The Wet Summer, poetry written by Carl Parsons at Spillwords.com
Clark Young

The Wet Summer

The Wet Summer

written by: Carl Parsons

 

One summer there was it rained and rained.
The blue jays gathered to squabble and complain
in our hickory trees. It rained most often
in the day, for twenty days or thirty.
And the summer was mostly cold.
In the streets the people went their way
beneath umbrellas, and their boots
scattered rainbows on oil-slick pools.

The rain was soft, almost a mist.
But seemed to wash the world quite clean.
The slow-moving clouds and mists
Dipped down as if to kiss the musty ground.
The bark of the trees was wet and dark.
And the sun, when it came, how it pleased!
It would slant its light across their leaves.

So many years of drought and heat,
everyone said, this we deserve for this we need:
the cisterns filled and the crops in the field
grown lush and fat for all to eat.

But several times in those summer’s nights
the sky would break apart and burst in fire.
Its flashes lighting up the neat, trimmed lawns
that filled with hail.
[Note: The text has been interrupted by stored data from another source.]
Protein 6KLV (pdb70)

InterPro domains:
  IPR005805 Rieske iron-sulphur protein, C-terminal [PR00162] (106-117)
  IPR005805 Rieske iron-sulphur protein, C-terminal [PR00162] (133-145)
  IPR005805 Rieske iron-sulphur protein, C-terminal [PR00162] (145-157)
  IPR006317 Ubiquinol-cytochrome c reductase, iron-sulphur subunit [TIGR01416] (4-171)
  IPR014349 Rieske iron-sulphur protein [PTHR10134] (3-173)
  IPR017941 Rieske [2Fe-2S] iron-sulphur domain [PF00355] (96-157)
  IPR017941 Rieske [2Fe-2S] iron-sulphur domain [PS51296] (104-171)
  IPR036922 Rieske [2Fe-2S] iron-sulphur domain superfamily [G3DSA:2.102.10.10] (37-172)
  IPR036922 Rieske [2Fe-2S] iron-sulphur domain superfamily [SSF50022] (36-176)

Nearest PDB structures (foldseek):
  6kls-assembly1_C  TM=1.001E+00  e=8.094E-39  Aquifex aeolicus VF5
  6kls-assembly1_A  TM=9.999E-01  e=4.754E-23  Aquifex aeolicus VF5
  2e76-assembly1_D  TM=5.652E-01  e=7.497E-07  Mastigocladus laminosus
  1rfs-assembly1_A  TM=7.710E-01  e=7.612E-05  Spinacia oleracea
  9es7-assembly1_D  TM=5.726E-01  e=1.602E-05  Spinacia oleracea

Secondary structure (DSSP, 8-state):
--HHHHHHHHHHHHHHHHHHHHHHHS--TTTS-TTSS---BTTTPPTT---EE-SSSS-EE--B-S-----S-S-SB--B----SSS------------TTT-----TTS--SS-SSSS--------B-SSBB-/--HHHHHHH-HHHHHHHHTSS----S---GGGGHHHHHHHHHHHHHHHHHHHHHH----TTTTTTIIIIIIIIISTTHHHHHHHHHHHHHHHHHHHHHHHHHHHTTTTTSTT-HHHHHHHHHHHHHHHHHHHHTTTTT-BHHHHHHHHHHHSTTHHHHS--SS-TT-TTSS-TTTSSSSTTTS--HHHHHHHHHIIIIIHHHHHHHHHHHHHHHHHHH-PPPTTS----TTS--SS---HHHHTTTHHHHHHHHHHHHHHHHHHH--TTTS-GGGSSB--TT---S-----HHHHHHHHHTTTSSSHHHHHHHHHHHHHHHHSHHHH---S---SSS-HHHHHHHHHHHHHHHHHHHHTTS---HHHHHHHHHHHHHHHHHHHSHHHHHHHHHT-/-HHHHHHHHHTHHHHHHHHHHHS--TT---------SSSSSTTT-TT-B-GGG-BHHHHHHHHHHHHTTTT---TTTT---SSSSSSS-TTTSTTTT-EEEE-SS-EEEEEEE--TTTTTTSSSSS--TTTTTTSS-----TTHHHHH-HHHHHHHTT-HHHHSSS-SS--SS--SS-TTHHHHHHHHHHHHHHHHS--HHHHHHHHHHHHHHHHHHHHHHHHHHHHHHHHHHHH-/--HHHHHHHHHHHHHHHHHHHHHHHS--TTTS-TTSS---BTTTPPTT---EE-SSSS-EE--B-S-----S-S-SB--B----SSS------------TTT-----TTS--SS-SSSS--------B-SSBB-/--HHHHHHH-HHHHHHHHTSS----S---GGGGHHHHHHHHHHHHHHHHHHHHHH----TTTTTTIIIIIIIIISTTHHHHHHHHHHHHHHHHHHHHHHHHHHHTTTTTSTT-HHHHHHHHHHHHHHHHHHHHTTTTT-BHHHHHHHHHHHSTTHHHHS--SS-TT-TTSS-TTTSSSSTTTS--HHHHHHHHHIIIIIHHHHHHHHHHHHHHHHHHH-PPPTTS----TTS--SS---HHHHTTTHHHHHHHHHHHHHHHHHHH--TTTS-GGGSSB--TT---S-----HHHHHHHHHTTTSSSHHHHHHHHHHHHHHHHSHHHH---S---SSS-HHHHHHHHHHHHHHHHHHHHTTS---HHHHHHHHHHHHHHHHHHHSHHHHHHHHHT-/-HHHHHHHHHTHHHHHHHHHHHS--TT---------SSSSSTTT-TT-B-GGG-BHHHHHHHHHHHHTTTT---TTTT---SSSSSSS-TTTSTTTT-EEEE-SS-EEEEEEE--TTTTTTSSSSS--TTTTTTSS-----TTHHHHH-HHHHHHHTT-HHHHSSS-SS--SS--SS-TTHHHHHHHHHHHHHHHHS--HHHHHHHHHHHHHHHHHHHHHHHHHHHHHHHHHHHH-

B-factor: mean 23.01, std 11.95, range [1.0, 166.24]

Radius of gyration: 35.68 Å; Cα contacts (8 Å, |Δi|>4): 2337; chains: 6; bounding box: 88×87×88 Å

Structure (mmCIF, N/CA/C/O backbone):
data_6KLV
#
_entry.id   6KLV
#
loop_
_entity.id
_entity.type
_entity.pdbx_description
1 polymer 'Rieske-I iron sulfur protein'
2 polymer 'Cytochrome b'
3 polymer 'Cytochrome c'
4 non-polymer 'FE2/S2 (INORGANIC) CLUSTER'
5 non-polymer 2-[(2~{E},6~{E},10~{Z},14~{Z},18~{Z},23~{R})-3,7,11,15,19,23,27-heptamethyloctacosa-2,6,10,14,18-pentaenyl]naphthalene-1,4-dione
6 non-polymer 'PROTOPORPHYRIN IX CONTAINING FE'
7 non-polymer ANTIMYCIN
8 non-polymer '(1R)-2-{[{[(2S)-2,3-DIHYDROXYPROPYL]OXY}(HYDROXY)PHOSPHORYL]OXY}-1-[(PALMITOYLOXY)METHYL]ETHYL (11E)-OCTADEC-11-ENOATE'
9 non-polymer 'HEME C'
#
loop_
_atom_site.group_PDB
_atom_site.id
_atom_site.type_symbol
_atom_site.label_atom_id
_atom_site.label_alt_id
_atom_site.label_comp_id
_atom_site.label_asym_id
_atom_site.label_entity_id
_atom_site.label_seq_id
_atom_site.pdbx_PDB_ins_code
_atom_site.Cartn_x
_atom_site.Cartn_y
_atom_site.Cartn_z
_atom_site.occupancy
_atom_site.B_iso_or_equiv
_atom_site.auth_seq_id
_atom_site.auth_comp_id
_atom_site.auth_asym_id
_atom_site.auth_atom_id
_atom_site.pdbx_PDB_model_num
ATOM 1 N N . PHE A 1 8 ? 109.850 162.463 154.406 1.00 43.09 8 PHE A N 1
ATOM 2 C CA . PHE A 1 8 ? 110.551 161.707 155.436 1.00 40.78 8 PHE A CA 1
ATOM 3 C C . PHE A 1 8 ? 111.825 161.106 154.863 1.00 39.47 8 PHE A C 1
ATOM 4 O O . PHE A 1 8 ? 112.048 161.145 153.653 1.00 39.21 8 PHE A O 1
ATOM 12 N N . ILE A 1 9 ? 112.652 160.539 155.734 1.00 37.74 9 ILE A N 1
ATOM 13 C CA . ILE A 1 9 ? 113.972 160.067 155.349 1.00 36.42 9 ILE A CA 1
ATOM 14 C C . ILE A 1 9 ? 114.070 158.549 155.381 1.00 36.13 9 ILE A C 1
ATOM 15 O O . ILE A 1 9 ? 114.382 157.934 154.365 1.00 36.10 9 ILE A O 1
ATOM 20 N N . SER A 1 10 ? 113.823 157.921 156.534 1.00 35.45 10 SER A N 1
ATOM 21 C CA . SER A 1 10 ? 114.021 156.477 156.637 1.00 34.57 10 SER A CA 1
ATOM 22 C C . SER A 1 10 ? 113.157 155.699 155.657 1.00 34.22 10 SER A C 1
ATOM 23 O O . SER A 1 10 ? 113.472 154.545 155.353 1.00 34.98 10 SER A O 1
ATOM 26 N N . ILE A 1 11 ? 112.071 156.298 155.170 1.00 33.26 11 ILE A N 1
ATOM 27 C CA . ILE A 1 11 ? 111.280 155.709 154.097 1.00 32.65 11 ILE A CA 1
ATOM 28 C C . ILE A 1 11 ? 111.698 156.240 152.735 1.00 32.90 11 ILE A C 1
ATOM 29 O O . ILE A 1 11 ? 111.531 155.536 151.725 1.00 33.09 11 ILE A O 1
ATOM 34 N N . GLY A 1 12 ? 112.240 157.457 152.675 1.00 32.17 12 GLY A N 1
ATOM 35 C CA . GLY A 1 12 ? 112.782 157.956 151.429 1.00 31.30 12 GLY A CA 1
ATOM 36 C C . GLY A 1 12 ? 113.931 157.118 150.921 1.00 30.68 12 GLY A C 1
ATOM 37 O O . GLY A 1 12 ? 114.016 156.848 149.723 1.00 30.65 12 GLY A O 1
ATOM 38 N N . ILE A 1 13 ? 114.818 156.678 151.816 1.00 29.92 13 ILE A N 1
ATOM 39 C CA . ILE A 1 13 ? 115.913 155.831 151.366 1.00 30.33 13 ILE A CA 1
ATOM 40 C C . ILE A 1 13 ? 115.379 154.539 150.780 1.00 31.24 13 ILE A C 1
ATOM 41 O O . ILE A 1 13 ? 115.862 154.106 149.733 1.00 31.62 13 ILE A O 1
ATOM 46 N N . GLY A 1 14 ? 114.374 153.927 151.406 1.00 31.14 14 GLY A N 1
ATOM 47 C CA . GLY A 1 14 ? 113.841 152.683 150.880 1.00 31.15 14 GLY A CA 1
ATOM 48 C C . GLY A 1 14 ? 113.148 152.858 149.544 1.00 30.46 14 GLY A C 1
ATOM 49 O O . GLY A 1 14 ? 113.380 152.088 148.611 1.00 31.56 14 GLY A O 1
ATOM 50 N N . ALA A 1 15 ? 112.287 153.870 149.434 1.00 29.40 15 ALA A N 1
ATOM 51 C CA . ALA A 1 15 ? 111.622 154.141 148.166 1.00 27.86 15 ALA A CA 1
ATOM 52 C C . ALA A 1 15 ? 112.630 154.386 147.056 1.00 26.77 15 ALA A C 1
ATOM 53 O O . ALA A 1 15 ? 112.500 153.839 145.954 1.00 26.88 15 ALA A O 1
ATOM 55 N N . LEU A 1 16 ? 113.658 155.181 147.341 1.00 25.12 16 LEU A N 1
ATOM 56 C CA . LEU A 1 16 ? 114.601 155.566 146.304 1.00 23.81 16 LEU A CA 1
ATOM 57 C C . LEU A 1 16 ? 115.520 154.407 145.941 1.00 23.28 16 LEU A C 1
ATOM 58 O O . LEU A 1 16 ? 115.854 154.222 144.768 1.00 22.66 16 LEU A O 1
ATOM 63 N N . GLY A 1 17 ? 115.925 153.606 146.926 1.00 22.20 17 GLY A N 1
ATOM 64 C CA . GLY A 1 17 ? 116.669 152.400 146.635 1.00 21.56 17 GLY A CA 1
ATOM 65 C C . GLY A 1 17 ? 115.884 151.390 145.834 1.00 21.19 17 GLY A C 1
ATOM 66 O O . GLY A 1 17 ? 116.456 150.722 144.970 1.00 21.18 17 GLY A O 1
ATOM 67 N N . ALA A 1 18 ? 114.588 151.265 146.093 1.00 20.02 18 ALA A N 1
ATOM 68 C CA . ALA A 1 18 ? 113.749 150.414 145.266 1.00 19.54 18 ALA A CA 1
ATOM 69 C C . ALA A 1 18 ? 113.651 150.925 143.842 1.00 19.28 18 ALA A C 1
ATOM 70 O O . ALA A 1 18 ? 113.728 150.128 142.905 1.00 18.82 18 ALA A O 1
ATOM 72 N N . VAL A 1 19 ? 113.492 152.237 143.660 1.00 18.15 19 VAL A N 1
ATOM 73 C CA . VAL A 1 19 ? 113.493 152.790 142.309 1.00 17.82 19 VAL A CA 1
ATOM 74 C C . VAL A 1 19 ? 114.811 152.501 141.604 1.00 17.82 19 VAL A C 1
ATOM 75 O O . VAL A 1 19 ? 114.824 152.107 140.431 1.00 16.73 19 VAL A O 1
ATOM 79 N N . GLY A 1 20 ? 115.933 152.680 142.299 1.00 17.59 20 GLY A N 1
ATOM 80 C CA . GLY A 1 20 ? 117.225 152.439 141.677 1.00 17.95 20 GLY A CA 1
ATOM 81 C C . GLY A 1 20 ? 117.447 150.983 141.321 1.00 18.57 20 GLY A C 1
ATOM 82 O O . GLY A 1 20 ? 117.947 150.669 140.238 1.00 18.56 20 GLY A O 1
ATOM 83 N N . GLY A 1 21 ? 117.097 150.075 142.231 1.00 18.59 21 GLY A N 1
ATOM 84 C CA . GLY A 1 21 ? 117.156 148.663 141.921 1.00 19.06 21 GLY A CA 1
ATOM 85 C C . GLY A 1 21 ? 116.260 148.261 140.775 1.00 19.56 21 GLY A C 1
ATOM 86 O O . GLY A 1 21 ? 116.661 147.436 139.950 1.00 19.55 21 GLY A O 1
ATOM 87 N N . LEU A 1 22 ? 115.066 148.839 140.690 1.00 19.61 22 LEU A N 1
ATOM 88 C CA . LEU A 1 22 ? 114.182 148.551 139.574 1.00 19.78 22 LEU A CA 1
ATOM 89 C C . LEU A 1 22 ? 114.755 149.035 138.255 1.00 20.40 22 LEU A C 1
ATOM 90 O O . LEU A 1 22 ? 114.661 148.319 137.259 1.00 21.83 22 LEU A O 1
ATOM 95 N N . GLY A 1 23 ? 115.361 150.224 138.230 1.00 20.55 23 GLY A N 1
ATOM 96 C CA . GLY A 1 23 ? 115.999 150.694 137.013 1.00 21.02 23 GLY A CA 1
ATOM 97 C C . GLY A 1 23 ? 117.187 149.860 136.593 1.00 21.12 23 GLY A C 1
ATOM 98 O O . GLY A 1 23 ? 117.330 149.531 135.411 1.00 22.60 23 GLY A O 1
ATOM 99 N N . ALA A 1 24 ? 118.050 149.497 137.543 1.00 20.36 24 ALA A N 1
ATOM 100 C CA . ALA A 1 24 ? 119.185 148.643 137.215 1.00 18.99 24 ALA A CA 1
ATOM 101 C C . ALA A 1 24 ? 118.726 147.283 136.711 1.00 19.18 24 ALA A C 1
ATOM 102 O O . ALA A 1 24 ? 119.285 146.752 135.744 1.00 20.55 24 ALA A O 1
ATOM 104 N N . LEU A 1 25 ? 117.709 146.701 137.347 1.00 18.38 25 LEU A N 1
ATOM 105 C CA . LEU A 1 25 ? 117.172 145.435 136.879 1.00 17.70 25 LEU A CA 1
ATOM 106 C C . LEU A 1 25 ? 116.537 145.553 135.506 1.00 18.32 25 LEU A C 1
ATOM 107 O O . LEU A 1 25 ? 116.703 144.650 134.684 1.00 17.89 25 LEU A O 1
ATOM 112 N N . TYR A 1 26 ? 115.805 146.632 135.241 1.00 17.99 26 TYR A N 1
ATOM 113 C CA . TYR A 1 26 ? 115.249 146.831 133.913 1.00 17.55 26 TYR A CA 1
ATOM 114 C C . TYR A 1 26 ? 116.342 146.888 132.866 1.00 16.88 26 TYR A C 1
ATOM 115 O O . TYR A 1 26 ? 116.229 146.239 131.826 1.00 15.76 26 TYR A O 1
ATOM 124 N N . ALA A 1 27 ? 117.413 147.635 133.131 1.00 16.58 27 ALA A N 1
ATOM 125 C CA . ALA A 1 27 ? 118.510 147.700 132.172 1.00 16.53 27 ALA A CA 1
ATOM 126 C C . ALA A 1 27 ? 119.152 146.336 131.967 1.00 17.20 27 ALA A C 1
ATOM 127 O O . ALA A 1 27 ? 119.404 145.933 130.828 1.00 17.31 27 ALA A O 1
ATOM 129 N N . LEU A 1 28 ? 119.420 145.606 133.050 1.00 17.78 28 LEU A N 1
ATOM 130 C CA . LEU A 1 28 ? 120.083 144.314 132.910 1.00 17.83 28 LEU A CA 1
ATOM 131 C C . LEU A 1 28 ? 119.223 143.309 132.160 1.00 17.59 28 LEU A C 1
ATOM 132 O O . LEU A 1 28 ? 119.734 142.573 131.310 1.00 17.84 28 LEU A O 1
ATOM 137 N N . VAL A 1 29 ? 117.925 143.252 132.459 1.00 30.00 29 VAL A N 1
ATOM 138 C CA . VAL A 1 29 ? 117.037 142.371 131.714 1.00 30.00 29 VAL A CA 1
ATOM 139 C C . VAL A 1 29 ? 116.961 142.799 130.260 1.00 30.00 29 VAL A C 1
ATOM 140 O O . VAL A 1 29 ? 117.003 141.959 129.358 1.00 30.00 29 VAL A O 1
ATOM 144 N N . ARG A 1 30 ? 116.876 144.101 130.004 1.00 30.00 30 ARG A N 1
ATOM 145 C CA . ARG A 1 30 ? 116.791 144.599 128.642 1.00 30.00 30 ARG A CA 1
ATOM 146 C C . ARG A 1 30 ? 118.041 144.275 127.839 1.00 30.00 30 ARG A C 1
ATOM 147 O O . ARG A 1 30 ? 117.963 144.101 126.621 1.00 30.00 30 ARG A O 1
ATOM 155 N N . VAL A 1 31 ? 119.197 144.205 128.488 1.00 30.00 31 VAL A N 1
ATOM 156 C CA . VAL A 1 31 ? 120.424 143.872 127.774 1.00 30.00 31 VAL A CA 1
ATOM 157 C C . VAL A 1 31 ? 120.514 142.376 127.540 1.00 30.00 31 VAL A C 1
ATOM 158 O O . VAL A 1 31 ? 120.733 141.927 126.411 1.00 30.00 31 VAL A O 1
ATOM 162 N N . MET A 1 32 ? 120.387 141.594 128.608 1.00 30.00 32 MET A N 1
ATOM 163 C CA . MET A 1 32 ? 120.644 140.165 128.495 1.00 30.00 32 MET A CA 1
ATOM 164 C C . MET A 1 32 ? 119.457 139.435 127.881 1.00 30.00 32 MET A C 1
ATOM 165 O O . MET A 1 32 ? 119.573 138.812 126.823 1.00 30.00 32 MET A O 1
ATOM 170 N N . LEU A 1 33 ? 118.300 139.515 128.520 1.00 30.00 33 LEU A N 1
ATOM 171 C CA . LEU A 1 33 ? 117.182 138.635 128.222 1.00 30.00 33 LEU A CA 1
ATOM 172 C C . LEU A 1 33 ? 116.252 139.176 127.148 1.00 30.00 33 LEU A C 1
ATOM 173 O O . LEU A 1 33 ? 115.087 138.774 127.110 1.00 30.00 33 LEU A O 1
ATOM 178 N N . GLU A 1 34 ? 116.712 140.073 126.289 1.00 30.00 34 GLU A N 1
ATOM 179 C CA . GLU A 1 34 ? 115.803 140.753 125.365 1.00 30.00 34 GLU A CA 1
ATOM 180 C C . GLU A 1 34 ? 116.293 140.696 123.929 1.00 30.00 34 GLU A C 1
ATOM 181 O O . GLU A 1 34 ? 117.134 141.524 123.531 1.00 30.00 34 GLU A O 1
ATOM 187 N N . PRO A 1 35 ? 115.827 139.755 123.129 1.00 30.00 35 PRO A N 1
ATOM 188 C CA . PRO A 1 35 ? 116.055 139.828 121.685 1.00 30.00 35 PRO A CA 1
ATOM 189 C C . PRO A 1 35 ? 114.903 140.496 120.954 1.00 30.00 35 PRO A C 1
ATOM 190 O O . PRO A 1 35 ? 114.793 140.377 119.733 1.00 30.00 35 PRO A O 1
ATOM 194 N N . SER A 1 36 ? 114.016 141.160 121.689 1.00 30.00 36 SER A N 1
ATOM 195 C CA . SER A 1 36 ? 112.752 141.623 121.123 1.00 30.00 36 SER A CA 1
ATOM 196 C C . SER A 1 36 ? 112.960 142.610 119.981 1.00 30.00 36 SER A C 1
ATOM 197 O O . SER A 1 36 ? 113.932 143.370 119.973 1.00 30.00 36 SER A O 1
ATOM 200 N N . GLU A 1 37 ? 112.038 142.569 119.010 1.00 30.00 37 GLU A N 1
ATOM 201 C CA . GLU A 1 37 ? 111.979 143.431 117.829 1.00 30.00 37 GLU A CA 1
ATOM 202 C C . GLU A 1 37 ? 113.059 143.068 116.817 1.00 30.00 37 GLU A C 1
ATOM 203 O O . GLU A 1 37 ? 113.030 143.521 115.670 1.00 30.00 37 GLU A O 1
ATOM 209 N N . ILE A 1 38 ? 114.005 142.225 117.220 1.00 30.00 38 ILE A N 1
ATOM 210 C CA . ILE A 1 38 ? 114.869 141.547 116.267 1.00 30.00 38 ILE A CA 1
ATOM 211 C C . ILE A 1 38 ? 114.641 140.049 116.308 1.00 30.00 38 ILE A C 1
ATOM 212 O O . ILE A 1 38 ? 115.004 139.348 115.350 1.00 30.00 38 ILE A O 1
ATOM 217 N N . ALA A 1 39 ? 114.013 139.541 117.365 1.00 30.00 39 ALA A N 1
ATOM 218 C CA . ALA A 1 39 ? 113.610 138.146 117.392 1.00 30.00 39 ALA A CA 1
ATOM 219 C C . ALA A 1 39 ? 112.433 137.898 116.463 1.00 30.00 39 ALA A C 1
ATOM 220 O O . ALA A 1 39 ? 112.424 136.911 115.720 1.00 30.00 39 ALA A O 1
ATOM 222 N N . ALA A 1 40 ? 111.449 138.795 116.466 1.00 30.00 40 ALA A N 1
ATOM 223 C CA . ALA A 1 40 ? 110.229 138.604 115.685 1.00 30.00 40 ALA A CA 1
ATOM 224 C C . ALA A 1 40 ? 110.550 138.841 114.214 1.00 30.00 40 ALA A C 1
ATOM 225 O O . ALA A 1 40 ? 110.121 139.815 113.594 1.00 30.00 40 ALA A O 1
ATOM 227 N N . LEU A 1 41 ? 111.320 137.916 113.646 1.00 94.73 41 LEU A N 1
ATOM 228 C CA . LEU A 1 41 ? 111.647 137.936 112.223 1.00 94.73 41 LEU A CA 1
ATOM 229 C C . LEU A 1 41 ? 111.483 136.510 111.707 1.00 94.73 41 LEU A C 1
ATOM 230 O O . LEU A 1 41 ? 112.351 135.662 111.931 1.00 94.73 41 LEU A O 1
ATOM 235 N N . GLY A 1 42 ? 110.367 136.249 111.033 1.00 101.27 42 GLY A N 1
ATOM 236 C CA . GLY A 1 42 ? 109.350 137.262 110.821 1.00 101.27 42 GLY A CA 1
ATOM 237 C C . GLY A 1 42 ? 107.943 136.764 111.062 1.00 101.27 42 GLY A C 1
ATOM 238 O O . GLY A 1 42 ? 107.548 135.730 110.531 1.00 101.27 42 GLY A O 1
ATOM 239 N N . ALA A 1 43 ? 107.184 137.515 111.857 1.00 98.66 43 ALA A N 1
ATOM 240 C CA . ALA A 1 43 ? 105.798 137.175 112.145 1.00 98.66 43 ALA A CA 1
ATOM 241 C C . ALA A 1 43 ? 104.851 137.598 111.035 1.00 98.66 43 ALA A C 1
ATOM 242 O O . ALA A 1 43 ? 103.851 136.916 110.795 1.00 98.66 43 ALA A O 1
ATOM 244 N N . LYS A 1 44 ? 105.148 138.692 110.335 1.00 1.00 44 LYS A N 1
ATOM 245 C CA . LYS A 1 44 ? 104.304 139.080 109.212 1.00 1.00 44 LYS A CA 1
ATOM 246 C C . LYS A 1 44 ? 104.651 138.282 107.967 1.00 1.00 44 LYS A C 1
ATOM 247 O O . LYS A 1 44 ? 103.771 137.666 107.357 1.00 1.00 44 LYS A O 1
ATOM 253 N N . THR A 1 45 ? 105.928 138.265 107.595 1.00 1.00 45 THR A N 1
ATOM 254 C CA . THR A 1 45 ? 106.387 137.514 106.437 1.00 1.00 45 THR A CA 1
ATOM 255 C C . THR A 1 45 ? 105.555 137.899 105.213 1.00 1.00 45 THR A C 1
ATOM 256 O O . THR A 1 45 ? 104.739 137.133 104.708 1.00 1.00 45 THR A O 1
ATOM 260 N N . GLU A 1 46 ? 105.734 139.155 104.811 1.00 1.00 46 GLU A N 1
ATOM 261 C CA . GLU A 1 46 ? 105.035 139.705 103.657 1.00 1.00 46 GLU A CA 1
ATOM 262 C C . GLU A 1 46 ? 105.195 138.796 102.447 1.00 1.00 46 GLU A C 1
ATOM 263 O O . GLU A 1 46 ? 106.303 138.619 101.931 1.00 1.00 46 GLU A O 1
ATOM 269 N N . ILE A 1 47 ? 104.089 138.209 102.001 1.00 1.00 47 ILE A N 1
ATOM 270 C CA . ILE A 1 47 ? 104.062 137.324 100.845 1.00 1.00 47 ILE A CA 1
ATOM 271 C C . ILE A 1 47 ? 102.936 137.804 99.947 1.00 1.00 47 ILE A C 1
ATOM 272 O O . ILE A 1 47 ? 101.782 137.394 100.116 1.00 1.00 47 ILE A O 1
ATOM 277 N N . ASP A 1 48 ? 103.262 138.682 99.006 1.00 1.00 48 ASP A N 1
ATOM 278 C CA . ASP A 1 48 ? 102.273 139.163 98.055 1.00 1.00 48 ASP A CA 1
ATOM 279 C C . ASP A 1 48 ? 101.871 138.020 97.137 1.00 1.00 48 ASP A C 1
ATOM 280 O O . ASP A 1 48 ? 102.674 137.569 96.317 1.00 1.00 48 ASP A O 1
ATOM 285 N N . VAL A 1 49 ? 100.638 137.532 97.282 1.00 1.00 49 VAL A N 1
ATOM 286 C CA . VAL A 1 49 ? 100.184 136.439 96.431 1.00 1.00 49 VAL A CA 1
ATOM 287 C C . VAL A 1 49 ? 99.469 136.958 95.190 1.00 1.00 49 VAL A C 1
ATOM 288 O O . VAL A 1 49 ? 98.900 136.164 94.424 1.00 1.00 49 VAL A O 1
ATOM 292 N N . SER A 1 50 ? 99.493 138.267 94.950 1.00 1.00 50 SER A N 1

It gathered in piles,
and I watched to see it twitch like one in agony or pain.
The neighborhood shook with bursts of thunder,
deafening even the sound of the hail
constantly crashing on our metal roof.

By morning, the mists would come again.
Then people would say the thunder was just
potato carts dumping down a hill.
But now the hickories gave off their scent,
as though we’d rubbed their green-shelled fruit
that swelled among their leaves and limbs.
Autumn was gaining fast we knew,
and in the brownness of its dry crisp days
this summer’s mists would melt away.